■ Exercise goal: From the records below, set down exactly the lines starting with the line that contains "ATOM 73 C C" and going on through the line that contains "ATOM 84 C CA". Nothing else is wanted.

Entries taken from a collection:
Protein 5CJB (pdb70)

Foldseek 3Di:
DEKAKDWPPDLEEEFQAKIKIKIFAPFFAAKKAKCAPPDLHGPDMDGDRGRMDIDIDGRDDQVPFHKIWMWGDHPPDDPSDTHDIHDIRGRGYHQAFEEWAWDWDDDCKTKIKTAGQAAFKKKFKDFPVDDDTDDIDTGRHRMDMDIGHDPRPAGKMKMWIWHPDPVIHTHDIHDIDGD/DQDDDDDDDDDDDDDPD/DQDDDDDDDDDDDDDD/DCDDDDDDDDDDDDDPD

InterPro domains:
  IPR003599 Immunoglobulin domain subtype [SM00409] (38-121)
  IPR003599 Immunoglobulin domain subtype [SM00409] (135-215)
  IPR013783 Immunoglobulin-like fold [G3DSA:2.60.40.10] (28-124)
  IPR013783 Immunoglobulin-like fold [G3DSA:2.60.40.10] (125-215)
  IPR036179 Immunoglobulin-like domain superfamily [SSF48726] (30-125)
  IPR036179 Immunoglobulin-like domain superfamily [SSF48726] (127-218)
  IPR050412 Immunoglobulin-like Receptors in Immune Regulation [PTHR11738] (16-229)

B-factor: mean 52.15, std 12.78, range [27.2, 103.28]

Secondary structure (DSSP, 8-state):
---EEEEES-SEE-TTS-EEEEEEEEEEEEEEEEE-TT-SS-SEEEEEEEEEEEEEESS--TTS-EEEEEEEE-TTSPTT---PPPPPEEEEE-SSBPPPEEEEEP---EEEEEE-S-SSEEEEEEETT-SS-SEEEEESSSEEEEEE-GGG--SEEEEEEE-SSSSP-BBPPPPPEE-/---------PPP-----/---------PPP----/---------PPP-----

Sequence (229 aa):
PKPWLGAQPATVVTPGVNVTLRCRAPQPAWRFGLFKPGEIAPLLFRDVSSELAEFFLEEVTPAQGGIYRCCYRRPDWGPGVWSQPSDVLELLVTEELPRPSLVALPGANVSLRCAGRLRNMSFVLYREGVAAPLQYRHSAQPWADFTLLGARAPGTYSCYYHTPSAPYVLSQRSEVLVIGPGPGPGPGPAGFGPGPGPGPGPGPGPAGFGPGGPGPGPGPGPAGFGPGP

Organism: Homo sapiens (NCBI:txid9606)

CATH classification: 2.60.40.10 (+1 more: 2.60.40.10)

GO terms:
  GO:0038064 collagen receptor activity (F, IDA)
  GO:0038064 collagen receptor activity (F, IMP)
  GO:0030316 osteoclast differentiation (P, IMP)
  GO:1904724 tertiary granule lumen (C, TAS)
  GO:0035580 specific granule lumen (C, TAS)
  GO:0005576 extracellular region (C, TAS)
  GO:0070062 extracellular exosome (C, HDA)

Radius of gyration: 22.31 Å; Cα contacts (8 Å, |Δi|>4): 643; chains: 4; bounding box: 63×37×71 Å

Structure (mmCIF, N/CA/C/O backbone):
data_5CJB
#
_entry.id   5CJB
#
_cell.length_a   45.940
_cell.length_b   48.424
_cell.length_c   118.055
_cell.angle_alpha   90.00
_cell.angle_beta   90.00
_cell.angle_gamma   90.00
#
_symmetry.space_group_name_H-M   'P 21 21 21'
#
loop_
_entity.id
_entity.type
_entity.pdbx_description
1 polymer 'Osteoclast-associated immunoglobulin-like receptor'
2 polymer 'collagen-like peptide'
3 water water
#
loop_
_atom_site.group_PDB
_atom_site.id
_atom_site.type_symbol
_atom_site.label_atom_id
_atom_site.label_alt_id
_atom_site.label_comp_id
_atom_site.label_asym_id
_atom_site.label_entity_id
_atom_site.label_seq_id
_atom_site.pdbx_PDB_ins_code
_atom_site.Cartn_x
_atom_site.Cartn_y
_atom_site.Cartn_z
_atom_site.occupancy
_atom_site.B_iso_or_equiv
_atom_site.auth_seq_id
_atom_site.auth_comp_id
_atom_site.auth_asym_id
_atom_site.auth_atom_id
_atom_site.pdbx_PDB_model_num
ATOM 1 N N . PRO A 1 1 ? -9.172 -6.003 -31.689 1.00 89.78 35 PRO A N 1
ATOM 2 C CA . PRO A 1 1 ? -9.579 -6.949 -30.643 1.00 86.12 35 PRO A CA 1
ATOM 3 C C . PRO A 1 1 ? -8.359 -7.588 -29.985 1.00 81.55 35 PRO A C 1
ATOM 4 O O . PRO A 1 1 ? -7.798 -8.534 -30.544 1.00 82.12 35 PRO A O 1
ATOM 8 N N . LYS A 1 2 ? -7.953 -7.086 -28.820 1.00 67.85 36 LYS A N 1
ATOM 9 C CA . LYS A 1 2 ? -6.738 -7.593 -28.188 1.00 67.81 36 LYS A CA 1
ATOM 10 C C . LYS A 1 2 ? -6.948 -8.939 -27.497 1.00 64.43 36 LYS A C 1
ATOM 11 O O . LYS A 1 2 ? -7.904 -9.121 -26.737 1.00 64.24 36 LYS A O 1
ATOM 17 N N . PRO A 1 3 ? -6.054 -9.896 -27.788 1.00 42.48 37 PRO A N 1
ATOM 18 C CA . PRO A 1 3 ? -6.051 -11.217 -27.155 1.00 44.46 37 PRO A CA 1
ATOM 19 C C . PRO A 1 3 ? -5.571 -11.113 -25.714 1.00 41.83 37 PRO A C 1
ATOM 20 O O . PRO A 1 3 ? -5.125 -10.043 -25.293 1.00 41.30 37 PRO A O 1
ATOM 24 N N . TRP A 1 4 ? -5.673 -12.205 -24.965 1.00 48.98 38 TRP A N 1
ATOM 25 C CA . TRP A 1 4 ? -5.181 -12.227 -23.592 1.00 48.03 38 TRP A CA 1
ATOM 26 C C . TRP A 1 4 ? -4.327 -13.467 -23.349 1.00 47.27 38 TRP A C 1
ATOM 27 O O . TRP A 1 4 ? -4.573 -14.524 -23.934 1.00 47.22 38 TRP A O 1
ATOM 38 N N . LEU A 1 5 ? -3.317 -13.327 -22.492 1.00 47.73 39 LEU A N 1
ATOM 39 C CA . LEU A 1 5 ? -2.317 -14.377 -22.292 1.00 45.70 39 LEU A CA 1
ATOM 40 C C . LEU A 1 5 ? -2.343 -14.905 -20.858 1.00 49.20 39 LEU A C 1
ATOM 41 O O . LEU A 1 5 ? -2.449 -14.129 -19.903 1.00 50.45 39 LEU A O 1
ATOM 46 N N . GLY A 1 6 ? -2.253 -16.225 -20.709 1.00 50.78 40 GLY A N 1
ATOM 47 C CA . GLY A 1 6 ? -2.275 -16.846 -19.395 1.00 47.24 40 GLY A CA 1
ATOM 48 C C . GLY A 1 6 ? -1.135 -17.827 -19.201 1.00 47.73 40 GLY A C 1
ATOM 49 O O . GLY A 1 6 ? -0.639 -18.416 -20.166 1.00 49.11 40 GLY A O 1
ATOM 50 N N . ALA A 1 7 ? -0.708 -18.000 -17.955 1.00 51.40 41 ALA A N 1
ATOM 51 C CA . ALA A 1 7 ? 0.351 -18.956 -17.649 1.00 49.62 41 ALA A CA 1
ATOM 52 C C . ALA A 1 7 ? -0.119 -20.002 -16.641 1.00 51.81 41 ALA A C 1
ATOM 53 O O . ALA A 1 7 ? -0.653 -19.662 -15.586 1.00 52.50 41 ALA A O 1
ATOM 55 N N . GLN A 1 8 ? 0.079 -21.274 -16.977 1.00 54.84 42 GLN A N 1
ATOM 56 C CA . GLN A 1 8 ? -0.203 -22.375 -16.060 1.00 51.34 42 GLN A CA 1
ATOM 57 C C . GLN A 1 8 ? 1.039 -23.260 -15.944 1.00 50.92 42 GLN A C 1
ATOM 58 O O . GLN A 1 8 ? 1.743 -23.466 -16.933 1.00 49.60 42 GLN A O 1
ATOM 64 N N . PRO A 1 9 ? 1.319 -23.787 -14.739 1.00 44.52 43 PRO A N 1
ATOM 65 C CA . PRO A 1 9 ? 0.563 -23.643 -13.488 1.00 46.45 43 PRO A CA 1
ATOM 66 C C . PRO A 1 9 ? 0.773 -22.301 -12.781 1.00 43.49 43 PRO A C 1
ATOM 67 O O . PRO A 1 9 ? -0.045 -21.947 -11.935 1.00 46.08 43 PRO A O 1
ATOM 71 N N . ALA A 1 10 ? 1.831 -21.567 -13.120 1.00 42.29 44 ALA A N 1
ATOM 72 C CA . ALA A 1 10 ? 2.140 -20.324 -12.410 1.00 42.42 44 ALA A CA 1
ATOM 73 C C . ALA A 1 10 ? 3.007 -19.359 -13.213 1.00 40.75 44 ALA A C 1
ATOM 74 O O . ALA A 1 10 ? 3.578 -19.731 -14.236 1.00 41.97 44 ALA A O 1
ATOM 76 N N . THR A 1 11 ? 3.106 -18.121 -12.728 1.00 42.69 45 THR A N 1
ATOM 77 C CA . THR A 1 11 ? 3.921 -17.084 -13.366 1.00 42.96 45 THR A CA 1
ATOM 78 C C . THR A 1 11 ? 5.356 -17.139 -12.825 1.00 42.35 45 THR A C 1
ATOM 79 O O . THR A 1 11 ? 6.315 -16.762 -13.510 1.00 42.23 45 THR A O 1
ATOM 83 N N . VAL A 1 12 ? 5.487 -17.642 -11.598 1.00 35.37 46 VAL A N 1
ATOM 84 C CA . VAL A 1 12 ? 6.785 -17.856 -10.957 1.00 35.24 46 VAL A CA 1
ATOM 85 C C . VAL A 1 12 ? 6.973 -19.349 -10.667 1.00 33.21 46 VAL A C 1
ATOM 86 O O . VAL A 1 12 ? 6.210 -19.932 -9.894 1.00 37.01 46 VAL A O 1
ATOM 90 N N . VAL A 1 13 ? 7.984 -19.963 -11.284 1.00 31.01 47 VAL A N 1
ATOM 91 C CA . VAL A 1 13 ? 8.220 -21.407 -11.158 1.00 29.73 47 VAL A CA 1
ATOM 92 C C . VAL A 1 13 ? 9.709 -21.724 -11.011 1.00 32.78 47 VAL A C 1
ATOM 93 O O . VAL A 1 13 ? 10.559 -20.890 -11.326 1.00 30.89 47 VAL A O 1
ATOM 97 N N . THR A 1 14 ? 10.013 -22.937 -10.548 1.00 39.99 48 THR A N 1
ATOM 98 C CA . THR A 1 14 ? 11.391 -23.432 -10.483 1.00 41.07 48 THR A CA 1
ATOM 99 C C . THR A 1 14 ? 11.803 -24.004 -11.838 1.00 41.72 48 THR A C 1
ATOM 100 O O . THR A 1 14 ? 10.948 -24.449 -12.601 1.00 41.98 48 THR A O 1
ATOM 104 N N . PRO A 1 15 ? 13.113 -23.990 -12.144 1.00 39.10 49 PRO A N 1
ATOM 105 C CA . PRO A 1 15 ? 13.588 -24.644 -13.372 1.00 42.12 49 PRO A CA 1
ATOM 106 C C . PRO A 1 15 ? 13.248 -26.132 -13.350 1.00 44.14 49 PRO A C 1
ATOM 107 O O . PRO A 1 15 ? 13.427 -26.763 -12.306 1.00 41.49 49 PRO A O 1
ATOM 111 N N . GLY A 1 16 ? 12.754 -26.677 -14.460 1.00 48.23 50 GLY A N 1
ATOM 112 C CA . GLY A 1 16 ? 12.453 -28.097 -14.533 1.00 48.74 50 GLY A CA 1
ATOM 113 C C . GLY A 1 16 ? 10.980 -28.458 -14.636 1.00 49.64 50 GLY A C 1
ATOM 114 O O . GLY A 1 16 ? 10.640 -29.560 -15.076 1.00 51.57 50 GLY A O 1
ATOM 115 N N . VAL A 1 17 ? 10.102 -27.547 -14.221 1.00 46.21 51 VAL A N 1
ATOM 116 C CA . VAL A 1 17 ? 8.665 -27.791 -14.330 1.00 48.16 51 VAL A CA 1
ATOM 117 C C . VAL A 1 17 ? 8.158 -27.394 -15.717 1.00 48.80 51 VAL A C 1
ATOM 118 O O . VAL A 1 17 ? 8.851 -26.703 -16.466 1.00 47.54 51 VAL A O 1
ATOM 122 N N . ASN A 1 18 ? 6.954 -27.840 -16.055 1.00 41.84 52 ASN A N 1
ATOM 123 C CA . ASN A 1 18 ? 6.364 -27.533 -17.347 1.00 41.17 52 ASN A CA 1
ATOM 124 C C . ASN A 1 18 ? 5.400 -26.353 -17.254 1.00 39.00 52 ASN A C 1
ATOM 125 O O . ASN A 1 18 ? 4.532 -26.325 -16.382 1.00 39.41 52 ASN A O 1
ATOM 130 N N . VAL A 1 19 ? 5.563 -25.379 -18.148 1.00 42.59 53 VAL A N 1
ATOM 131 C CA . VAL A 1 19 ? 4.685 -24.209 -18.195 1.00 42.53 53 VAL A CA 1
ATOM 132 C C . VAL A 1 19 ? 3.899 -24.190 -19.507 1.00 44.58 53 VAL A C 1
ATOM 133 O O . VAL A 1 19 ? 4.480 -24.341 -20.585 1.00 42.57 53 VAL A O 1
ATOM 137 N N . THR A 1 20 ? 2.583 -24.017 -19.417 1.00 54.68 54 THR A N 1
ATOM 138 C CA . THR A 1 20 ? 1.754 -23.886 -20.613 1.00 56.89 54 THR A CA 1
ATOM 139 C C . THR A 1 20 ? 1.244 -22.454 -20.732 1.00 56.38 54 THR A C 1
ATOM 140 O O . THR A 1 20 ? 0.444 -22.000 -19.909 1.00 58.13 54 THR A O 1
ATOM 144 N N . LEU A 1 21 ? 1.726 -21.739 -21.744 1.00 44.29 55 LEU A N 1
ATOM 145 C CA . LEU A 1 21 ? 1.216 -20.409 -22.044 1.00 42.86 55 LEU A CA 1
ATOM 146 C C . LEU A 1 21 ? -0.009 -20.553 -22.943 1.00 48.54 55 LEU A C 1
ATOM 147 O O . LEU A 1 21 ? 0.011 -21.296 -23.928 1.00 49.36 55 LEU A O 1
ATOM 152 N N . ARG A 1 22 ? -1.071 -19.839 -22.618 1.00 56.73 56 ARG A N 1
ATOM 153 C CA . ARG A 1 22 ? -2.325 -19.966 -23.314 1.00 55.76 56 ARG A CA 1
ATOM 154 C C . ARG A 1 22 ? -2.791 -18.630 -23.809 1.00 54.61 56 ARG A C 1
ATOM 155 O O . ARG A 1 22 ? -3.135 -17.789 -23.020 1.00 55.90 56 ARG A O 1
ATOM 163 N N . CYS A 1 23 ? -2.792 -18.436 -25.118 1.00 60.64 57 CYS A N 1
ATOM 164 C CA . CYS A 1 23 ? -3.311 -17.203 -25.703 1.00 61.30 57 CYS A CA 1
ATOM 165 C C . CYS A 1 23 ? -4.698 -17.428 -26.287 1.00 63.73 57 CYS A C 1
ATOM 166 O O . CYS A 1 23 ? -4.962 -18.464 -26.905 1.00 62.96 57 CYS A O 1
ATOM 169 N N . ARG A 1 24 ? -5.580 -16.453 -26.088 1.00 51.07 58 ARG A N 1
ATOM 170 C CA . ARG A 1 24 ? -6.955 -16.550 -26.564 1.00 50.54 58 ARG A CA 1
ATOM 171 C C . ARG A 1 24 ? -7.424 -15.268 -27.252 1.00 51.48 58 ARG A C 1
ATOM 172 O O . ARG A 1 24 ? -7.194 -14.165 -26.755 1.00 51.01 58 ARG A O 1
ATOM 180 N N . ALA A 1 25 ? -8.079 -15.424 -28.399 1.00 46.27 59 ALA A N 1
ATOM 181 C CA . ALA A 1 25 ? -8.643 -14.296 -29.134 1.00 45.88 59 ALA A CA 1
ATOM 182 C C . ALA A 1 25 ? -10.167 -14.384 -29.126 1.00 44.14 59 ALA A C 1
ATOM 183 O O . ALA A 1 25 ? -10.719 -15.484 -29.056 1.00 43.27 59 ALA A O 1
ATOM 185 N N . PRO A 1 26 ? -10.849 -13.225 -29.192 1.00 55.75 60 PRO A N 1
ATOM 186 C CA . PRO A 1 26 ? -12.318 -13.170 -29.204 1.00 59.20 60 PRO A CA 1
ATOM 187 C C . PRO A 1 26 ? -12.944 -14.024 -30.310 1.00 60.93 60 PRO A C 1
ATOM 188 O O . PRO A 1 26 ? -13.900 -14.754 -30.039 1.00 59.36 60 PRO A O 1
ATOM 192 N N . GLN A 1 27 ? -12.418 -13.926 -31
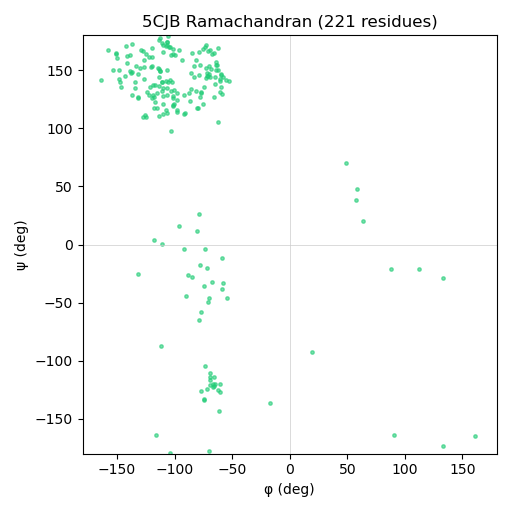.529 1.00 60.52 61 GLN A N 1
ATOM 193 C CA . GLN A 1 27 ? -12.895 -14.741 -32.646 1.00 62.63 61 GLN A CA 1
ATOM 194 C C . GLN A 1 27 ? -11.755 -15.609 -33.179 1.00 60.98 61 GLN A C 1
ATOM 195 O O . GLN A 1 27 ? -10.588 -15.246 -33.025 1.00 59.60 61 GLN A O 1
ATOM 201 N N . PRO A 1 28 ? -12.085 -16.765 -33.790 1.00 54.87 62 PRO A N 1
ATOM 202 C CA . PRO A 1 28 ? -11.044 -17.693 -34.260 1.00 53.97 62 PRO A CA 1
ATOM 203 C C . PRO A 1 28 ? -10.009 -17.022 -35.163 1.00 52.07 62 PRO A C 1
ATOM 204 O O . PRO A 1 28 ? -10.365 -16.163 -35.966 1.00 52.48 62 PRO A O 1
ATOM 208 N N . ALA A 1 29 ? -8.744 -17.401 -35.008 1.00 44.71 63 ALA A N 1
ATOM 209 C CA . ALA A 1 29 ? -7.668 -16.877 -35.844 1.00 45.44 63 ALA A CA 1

■ Answer space:
ATOM 73 C C . ALA A 1 10 ? 3.007 -19.359 -13.213 1.00 40.75 44 ALA A C 1
ATOM 74 O O . ALA A 1 10 ? 3.578 -19.731 -14.236 1.00 41.97 44 ALA A O 1
ATOM 76 N N . THR A 1 11 ? 3.106 -18.121 -12.728 1.00 42.69 45 THR A N 1
ATOM 77 C CA . THR A 1 11 ? 3.921 -17.084 -13.366 1.00 42.96 45 THR A CA 1
ATOM 78 C C . THR A 1 11 ? 5.356 -17.139 -12.825 1.00 42.35 45 THR A C 1
ATOM 79 O O . THR A 1 11 ? 6.315 -16.762 -13.510 1.00 42.23 45 THR A O 1
ATOM 83 N N . VAL A 1 12 ? 5.487 -17.642 -11.598 1.00 35.37 46 VAL A N 1
ATOM 84 C CA . VAL A 1 12 ? 6.785 -17.856 -10.957 1.00 35.24 46 VAL A CA 1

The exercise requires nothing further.